Subsequent to displaying the data, the portable data processing system may detect a user input, which is a change in orientation of the portable data processing system. The change in orientation may be, for example, a flip or tilt of the portable data processing system. The portable data processing system may use, for example, a gyroscope to detect and determine the type of change in orientation. Based upon the type of change in orientation, the portable data processing system may display the same or different data within the first display interface or a second display interface of the portable data processing system. Further, the portable data processing system may perform a task, such as a navigation function, within the active application based upon the type of change in orientation.

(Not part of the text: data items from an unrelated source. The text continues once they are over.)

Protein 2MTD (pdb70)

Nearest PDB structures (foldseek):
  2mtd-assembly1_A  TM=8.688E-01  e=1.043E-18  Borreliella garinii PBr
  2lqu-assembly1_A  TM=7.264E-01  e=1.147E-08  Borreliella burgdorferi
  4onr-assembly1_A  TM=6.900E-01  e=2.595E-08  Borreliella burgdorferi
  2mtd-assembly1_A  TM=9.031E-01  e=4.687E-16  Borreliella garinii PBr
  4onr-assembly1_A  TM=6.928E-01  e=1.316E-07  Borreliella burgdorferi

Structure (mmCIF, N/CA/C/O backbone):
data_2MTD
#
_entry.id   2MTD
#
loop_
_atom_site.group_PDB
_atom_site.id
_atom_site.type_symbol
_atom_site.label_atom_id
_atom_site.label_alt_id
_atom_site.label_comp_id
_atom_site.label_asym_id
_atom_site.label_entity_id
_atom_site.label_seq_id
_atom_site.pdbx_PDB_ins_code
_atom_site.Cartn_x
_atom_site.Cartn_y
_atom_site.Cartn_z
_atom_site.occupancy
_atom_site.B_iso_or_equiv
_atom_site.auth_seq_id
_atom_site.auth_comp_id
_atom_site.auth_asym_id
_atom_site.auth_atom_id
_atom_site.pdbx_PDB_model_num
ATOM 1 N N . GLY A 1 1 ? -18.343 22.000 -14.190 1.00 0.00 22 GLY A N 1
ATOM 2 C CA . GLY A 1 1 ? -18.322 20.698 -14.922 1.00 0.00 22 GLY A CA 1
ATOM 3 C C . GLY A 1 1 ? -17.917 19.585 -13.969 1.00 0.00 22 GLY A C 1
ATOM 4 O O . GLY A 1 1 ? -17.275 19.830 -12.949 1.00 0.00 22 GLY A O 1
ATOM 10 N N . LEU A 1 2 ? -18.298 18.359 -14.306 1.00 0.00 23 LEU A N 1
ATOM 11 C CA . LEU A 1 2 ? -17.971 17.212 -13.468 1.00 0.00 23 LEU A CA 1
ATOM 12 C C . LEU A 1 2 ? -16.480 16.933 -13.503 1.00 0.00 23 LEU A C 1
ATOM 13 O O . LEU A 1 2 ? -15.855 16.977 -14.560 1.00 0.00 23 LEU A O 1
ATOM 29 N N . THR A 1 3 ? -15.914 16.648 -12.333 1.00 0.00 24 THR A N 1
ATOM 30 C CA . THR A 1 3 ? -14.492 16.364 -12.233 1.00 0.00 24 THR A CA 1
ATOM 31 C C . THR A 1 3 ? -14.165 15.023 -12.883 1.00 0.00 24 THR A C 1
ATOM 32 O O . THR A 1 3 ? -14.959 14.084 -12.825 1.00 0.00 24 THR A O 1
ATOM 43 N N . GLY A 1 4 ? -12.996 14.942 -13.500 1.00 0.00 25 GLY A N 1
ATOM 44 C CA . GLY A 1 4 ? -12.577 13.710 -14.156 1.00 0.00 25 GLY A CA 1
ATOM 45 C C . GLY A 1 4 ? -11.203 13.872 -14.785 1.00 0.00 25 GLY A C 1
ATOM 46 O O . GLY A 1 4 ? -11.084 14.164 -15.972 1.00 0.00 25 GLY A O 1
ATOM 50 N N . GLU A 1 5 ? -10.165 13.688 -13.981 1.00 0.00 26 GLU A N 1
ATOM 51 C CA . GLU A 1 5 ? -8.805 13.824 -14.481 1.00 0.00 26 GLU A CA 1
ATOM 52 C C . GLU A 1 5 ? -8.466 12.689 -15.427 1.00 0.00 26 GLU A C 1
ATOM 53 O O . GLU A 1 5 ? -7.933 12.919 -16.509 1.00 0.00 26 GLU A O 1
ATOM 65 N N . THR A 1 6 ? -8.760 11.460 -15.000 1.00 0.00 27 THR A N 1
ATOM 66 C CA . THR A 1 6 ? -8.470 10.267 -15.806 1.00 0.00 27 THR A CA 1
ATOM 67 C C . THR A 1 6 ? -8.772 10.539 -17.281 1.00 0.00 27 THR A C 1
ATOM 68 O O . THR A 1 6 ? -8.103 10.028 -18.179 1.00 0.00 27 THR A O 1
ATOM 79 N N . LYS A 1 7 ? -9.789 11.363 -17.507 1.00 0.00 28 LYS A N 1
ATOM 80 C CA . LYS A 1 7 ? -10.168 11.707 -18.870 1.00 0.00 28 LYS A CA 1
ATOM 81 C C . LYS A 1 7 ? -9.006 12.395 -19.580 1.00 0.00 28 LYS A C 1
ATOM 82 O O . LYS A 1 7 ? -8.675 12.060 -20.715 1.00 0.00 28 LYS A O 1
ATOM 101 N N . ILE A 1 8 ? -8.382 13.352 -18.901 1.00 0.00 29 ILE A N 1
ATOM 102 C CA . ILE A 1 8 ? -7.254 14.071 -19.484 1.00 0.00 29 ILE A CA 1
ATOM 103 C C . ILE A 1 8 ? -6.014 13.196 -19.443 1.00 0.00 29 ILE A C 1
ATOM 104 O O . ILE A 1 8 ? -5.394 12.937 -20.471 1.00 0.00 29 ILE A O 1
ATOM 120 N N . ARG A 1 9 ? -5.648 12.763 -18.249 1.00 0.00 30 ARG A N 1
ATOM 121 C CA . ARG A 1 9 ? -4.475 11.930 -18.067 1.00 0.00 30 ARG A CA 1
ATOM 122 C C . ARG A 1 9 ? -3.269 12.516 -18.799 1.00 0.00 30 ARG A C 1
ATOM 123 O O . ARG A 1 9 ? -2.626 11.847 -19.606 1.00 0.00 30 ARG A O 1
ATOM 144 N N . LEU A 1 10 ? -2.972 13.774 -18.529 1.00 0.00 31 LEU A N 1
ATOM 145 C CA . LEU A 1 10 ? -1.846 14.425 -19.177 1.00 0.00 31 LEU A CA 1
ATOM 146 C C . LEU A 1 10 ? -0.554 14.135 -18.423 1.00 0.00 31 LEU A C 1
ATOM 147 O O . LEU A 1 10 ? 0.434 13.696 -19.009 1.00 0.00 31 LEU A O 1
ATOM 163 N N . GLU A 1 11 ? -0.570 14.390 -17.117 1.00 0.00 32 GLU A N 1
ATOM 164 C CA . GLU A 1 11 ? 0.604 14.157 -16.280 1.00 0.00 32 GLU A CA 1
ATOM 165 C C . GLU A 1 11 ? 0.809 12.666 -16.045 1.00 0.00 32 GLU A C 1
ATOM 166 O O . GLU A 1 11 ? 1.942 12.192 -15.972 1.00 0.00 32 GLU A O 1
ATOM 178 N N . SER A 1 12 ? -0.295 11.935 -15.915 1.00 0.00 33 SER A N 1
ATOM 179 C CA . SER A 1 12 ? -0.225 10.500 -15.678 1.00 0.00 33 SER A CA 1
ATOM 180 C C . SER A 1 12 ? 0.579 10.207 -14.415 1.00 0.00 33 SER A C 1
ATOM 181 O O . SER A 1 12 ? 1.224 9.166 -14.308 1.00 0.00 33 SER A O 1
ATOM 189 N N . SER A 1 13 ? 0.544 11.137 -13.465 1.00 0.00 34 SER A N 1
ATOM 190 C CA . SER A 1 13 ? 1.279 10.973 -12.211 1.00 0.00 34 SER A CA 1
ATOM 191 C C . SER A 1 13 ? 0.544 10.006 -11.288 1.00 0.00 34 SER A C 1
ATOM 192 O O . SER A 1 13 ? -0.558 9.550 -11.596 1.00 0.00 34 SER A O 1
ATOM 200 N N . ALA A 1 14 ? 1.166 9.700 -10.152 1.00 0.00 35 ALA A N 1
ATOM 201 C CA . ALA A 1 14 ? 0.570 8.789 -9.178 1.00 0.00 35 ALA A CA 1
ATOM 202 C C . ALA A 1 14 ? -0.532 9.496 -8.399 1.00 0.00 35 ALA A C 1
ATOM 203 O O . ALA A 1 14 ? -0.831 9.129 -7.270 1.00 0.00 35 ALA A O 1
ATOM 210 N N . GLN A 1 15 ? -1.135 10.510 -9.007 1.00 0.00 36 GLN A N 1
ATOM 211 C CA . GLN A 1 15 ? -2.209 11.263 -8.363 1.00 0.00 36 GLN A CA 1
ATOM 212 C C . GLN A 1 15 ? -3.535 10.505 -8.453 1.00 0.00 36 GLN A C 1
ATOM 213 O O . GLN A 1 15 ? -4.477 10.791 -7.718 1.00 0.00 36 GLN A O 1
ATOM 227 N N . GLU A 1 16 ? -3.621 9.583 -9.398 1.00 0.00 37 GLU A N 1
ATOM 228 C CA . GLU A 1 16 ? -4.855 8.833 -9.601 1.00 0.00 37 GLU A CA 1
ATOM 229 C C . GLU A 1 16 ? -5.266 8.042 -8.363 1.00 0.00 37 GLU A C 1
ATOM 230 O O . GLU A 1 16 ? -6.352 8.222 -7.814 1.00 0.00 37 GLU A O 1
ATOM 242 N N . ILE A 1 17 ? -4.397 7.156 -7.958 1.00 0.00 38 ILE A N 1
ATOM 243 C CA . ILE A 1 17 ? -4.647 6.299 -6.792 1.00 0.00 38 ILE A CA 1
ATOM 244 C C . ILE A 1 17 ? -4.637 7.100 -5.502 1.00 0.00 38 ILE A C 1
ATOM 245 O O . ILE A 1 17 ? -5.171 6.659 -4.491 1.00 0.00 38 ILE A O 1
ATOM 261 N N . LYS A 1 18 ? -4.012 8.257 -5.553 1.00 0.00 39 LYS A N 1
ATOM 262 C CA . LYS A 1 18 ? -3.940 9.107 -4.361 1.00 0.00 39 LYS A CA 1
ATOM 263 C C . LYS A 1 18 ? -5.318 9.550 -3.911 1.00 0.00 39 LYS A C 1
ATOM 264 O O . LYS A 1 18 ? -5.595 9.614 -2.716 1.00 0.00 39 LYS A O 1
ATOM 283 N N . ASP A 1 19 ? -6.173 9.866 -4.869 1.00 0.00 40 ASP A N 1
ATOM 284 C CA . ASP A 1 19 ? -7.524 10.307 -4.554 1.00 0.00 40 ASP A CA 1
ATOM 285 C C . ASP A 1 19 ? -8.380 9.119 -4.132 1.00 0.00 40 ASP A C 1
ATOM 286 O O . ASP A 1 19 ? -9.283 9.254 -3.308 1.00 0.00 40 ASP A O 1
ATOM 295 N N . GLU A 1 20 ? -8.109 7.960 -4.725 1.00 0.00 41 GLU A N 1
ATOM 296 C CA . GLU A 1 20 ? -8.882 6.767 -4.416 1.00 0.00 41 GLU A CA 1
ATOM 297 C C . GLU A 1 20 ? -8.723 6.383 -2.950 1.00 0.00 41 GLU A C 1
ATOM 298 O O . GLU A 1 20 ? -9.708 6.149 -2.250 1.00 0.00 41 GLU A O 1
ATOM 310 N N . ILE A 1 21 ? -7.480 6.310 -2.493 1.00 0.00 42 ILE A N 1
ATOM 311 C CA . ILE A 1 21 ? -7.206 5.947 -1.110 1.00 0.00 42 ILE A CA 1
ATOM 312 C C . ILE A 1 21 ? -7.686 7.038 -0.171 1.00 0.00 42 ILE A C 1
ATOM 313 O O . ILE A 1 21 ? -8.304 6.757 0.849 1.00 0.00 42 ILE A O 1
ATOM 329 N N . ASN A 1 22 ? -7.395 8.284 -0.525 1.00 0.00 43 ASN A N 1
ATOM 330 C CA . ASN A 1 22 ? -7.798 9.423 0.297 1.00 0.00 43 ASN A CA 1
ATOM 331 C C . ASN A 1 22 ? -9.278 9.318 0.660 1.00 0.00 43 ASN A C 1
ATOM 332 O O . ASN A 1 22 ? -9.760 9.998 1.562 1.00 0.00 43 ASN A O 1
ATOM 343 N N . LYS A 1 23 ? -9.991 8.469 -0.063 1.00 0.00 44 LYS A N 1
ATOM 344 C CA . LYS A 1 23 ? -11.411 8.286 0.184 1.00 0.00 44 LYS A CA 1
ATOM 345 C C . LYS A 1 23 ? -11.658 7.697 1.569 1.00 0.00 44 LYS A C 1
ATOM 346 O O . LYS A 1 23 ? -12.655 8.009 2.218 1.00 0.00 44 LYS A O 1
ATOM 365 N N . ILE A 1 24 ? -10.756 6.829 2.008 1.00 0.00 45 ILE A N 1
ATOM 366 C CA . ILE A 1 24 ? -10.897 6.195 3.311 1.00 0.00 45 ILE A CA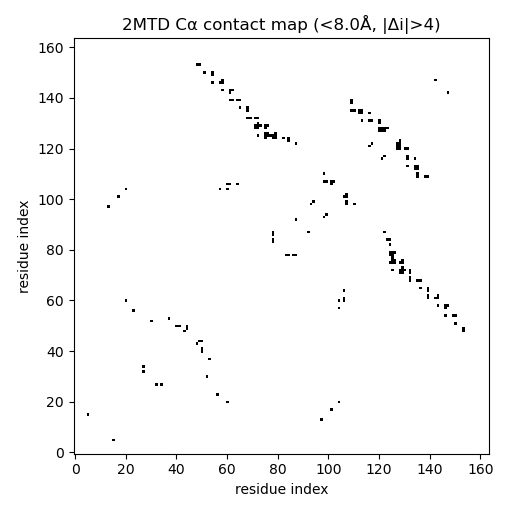 1
ATOM 367 C C . ILE A 1 24 ? -10.773 7.228 4.430 1.00 0.00 45 ILE A C 1
ATOM 368 O O . ILE A 1 24 ? -11.311 7.039 5.523 1.00 0.00 45 ILE A O 1
ATOM 384 N N . LYS A 1 25 ? -10.063 8.326 4.160 1.00 0.00 46 LYS A N 1
ATOM 385 C CA . LYS A 1 25 ? -9.880 9.382 5.146 1.00 0.00 46 LYS A CA 1
ATOM 386 C C . LYS A 1 25 ? -11.168 10.186 5.309 1.00 0.00 46 LYS A C 1
ATOM 387 O O . LYS A 1 25 ? -11.611 10.448 6.425 1.00 0.00 46 LYS A O 1
ATOM 406 N N . ALA A 1 26 ? -11.762 10.563 4.181 1.00 0.00 47 ALA A N 1
ATOM 407 C CA . ALA A 1 26 ? -13.009 11.327 4.204 1.00 0.00 47 ALA A CA 1
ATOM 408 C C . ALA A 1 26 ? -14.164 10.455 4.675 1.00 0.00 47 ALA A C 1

Aspects of embodiments of the present invention simplify user interaction with a portable data processing system by removal of application controls. Thus, a user is not required to manually input the application controls. As a result, the number of steps to accomplish an application task may be reduced, thereby increasing user friendliness of the portable data processing system. In addition, embodiments of the present invention effectively increase the amount of display interface “real estate” available to the user, thus increasing user satisfaction of the portable data processing system.

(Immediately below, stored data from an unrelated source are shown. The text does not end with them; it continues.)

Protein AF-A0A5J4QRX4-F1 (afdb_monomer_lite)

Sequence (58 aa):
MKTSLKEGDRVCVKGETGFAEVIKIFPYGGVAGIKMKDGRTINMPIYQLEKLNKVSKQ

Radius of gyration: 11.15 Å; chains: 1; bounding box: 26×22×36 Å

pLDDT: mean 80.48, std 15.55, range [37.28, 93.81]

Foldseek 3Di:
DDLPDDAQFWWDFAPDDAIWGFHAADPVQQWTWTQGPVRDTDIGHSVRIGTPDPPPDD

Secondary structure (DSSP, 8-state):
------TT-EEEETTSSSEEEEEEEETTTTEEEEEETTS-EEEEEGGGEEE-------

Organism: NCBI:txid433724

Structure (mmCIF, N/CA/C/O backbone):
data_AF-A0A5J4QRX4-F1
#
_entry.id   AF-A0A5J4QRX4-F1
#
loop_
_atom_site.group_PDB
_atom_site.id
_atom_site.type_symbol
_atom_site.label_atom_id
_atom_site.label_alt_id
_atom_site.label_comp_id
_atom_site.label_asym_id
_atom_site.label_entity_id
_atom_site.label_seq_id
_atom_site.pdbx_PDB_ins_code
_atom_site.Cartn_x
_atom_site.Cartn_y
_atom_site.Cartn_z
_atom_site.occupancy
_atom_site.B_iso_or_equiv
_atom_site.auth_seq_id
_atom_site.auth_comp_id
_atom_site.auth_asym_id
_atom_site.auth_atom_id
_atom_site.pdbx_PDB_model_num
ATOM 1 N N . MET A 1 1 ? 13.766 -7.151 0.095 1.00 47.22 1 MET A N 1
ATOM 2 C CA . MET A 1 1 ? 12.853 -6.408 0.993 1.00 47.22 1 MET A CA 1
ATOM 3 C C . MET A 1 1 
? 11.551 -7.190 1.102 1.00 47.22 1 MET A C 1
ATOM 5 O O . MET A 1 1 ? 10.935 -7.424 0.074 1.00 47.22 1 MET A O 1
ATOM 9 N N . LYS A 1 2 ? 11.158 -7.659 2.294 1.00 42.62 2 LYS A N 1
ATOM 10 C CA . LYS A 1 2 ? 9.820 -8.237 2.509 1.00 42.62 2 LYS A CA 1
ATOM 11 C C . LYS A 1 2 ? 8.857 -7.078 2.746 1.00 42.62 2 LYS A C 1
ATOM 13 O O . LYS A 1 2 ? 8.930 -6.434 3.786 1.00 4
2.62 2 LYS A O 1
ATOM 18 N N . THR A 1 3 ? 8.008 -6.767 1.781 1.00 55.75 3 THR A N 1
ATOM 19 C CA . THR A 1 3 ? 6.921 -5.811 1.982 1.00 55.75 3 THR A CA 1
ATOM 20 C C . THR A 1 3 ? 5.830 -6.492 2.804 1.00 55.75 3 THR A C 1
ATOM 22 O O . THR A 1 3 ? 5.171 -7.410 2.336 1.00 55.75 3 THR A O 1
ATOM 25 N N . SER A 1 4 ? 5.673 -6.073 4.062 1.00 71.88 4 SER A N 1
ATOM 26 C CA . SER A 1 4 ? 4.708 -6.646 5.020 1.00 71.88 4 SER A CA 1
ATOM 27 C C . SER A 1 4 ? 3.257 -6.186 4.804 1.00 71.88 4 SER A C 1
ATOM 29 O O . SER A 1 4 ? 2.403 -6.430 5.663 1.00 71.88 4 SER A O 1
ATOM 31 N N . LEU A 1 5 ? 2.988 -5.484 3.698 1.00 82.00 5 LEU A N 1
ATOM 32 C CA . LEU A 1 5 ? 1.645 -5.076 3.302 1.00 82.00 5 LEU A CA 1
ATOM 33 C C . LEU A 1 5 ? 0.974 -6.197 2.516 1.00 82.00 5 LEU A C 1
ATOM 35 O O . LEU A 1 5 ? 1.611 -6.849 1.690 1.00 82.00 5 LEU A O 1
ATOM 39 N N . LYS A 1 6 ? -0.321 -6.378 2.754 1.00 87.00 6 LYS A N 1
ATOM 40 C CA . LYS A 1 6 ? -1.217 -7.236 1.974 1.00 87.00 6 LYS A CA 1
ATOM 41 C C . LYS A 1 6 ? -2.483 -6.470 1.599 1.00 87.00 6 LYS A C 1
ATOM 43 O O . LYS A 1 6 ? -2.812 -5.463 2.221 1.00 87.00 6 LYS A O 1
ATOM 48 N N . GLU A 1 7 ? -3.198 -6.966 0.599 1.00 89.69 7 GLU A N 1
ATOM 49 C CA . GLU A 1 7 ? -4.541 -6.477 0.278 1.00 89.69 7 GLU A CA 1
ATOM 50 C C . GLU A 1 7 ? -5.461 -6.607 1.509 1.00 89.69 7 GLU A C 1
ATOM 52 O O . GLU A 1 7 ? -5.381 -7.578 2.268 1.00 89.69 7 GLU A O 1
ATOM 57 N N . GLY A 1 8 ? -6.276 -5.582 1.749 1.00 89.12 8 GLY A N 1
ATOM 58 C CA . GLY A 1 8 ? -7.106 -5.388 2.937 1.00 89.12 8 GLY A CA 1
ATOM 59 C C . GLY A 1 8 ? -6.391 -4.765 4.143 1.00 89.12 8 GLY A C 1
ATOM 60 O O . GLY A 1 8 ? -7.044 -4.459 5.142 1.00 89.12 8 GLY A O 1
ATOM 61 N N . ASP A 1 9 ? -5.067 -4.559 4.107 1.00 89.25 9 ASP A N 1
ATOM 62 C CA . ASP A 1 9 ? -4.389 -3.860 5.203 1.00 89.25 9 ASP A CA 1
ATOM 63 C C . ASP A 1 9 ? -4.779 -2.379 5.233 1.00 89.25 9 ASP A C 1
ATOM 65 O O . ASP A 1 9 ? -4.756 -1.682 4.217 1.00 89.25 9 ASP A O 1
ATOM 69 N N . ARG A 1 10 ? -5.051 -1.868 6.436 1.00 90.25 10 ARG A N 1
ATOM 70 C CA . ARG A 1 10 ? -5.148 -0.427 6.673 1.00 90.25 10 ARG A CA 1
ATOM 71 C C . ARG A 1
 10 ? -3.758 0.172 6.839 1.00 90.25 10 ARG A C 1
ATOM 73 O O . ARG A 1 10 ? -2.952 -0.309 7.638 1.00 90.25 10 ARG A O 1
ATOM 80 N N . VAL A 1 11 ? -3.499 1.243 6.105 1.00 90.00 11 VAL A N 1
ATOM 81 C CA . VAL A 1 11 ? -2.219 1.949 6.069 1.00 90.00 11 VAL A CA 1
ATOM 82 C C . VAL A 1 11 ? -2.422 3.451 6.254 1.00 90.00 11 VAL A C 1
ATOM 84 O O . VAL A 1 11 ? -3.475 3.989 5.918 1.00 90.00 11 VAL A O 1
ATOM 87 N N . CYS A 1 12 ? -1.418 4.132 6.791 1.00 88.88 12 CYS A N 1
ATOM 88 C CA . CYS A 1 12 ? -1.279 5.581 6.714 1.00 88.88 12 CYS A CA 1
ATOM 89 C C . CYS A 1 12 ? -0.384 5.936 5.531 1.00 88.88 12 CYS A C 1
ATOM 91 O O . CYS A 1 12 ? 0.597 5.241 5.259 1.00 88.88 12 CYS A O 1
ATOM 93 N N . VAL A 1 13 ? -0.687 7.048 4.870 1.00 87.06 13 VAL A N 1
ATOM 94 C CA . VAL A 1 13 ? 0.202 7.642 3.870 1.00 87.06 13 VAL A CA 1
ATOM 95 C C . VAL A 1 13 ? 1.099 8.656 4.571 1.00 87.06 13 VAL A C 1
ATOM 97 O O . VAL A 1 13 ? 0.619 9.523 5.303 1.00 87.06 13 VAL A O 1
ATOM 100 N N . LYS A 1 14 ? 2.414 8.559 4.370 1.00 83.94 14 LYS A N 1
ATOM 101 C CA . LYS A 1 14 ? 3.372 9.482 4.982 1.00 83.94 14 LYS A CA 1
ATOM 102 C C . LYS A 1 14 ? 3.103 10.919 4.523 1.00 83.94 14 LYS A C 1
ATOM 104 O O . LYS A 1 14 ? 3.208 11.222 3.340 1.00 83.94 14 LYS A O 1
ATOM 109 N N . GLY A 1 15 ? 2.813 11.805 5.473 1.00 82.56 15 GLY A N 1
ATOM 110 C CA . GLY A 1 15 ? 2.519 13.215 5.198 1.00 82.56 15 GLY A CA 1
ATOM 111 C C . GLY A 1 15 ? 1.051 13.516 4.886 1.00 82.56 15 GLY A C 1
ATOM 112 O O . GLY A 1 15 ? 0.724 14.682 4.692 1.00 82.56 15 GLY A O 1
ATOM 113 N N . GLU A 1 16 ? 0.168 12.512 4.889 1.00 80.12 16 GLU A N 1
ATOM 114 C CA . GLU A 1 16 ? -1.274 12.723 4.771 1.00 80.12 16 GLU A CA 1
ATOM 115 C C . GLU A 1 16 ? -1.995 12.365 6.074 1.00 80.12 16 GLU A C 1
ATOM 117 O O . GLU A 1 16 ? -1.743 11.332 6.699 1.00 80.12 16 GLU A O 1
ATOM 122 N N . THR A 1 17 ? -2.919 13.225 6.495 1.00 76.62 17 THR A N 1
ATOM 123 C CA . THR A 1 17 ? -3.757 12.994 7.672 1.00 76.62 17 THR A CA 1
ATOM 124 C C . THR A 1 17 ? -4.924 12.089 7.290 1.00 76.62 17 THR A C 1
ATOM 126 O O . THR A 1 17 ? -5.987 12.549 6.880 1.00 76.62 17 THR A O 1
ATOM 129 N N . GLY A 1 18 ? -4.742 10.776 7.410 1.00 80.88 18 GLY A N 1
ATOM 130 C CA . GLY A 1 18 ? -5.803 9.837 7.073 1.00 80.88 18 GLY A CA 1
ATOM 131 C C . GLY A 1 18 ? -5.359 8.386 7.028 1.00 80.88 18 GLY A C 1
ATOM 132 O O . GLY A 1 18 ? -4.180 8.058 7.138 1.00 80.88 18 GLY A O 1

Referring now to FIG. 2, a block diagram of a PDA is shown in which aspects of the present invention may be implemented. PDA 200 is an example of a portable data processing system, such as PDA 100 in FIG. 1, in which computer usable code or instructions implementing the processes for embodiments of the present invention may be located.

PDA 200 includes bus 202 to which processor 204 and main memory 206 are connected. Of course, bus 202 may be implemented using any type of communication fabric or architecture that provides for a transfer of data between different components or devices attached to the fabric or architecture. Display adapter 208, keypad adapter 210, storage 212, audio adapter 214, communication unit 216, and cradle link 218 also are connected to bus 202.

An operating system runs on processor 204 and is used to coordinate and provide control of various components within PDA 200. The operating system may be, for example, a commercially available operating system such as Windows® CE, which is available from Microsoft® Corporation. Instructions for the operating system and applications or programs are located on storage devices, such as storage 212, and may be loaded into main memory 206 for execution by processor 204.

Display adapter 208 is used to control display of data within a display interface, such as display 102 in FIG. 1. Display adapter 208 also may include a mechanism to receive user input from a stylus, such as stylus 104 in FIG. 1, when a touch screen display interface is employed. Communication adapter 216 provides a mechanism for establishing a wireless communication link between PDA 200 and a network or cellular telephone, for example. Communication adapter 216 may employ an internal antenna within PDA 200 to facilitate establishment of the wireless communication link. Cradle link 218 provides a mechanism to connect PDA 200 to a cradle used for synchronizing data contained within PDA 200 with another data processing system, such as, for example, a personal computer.

Further, PDA 200 also may include flip sensor 220, which is connected to bus 202 as well. Flip sensor 220 may be, for example, a chip-sized gyroscope or mercury switches. PDA 200 utilizes flip sensor 220 to detect spatial orientation of PDA 200. In other words, PDA 200 uses flip sensor 220 to detect position, degree of pitch or tilt, motion, speed of motion, and direction of motion of PDA 200.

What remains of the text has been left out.